I'm trying to define a set-valued Random Variable (RV) whose set values are not real points. Instead, I'm trying to define something more general:
Definition (Random Set): A Random Set is a set-valued RV, i.e. a map $W:\Omega\to\mathcal{C}$ from a probability space $(\Omega,\Lambda,P)$ to the family of closed sets $\mathcal{C}\ni W_1,\dots,W_n$ generating a $\sigma-$algebra $\Lambda$ from the elementals $\omega\in\Omega$, and such RV takes set values:
$$W^{-1}(K)=\{ \omega|W(\omega)\cap K\neq\emptyset \},$$
where $K$ is a closet set called "trap" set.

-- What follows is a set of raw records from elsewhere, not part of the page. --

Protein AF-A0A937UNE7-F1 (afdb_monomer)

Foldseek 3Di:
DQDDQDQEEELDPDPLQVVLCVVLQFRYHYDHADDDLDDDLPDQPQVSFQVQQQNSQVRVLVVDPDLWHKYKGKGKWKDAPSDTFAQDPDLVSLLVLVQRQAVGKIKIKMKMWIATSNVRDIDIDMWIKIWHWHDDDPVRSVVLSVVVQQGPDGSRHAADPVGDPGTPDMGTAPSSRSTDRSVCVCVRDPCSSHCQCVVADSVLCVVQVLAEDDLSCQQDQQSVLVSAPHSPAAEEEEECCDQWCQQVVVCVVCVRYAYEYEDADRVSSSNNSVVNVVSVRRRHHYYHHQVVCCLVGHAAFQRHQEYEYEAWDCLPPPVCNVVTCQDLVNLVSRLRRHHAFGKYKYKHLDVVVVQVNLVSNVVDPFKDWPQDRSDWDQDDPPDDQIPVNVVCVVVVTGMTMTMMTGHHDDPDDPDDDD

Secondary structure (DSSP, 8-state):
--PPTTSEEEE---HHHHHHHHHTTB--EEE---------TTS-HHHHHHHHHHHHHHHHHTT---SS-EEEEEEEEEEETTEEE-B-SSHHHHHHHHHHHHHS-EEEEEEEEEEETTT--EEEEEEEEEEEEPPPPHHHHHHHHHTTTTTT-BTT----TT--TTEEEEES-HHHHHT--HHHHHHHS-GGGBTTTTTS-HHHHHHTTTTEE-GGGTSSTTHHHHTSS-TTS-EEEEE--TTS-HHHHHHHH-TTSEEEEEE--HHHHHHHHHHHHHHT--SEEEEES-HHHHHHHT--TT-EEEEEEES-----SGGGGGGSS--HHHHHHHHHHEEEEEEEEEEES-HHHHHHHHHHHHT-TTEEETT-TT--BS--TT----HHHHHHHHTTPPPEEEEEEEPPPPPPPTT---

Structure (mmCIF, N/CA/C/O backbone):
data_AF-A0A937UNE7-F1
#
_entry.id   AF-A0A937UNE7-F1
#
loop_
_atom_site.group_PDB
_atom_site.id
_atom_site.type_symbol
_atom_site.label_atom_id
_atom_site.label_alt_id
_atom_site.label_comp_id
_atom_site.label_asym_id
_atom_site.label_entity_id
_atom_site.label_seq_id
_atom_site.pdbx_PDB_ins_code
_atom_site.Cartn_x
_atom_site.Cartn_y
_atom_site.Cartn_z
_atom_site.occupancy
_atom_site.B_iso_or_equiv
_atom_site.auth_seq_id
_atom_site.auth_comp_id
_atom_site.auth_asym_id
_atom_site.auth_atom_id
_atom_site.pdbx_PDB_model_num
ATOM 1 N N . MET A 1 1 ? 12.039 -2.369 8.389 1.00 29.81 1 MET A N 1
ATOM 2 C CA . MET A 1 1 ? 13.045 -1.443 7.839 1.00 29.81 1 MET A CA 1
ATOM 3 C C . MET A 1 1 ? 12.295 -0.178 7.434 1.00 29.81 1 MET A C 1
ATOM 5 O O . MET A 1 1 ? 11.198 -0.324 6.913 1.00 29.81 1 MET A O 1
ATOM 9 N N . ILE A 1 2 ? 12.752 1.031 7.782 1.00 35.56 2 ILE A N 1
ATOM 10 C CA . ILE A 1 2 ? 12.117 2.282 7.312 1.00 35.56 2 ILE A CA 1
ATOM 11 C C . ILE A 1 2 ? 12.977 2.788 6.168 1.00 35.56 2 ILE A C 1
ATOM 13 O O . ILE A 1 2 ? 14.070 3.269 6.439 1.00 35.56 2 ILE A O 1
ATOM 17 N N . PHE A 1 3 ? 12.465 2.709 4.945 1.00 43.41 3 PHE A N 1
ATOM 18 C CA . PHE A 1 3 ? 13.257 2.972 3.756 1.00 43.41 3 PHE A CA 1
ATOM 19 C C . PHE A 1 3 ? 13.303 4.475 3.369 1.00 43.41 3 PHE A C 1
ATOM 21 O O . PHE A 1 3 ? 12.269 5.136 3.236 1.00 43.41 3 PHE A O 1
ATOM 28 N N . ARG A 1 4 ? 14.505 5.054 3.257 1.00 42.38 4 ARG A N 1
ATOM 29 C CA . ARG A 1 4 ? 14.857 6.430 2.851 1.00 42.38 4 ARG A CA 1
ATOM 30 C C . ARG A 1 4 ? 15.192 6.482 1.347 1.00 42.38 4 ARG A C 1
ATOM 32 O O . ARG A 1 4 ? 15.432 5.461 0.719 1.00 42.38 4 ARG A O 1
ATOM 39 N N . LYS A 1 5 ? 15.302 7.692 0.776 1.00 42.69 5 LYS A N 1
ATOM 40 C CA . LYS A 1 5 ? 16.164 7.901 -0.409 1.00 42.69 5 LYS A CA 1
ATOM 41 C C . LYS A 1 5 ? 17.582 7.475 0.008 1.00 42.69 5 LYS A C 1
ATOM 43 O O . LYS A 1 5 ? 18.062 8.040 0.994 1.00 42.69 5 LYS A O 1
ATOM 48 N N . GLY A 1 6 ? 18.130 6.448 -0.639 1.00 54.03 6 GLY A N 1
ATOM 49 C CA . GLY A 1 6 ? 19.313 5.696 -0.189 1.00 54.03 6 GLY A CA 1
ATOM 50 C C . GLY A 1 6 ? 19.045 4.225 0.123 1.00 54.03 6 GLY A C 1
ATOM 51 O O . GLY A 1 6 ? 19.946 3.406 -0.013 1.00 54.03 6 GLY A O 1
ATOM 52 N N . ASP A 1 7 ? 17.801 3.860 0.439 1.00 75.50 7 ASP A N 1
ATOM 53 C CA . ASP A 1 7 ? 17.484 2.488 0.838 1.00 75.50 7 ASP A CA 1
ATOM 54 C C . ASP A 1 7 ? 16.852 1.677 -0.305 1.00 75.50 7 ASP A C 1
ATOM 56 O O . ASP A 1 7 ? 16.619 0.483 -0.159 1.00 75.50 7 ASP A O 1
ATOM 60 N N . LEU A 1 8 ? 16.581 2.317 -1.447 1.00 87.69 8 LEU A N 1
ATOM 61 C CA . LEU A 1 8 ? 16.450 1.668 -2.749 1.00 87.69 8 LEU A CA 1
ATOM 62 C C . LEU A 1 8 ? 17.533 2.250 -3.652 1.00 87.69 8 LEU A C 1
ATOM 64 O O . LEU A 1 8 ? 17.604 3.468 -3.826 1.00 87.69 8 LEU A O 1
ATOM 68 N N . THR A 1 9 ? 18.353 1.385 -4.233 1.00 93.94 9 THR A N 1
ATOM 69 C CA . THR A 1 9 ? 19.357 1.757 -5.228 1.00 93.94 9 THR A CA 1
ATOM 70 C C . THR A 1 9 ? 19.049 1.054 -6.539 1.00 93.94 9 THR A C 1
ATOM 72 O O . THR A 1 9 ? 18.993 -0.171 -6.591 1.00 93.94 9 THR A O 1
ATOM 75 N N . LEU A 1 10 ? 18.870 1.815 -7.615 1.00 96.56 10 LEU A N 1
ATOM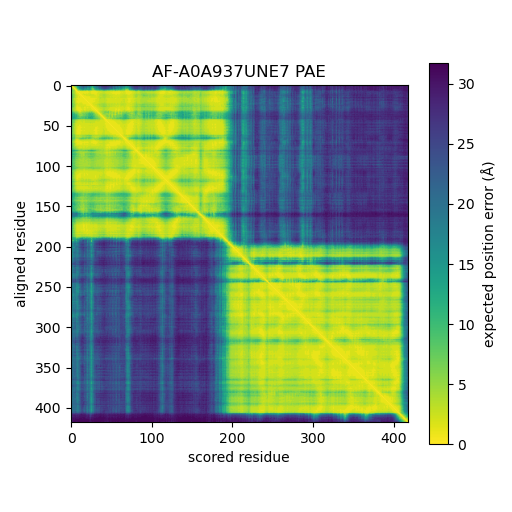 76 C CA . LEU A 1 10 ? 18.790 1.279 -8.967 1.00 96.56 10 LEU A CA 1
ATOM 77 C C . LEU A 1 10 ? 20.212 1.088 -9.511 1.00 96.56 10 LEU A C 1
ATOM 79 O O . LEU A 1 10 ? 20.910 2.061 -9.805 1.00 96.56 10 LEU A O 1
ATOM 83 N N . ALA A 1 11 ? 20.617 -0.169 -9.681 1.00 96.81 11 ALA A N 1
ATOM 84 C CA . ALA A 1 11 ? 21.884 -0.573 -10.281 1.00 96.81 11 ALA A CA 1
ATOM 85 C C . ALA A 1 11 ? 21.808 -0.503 -11.818 1.00 96.81 11 ALA A C 1
ATOM 87 O O . ALA A 1 11 ? 21.831 -1.520 -12.516 1.00 96.81 11 ALA A O 1
ATOM 88 N N . SER A 1 12 ? 21.644 0.701 -12.377 1.00 94.94 12 SER A N 1
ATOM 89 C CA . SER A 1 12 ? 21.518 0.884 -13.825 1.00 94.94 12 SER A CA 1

My doubt with this definition is that all defintions I've found are similar except by the fact that $\mathcal{C}$ is a family of measurable locally compact second countable Hausdorff (LCSCH) sets. I'm not introucing such kind of mathematical structure in the above definition, being thus much more general. So I'm, not sure wheter we actually can define an RV in that manner, or what is the minimun needed structure to define RVs for $\mathcal{C}\ni W_i$, where $W_i$s are simple closed sets (e.g. $\omega$s can be letters of the DNA code, so $W_i$s can be codons, genes, etc). Molchanov mentions it, but he does not provide a definition.
Thank you
What you describe is what is called a closed-valued measurable correspondence in [Aliprantis & Border 2006, Infinite Dimensional Analysis]. There are a lot of results available for such correspondences that do not require any local compactness assumption, though one usually takes values in Polish spaces. One of the most important results in this setting is the Kuratowski - Ryll-Nardzewski measurable selection theorem. Note that the measurability assumption in that theorem is weaker than the one you use; see Lemma 18.2 in the book of Aliprantis and Border.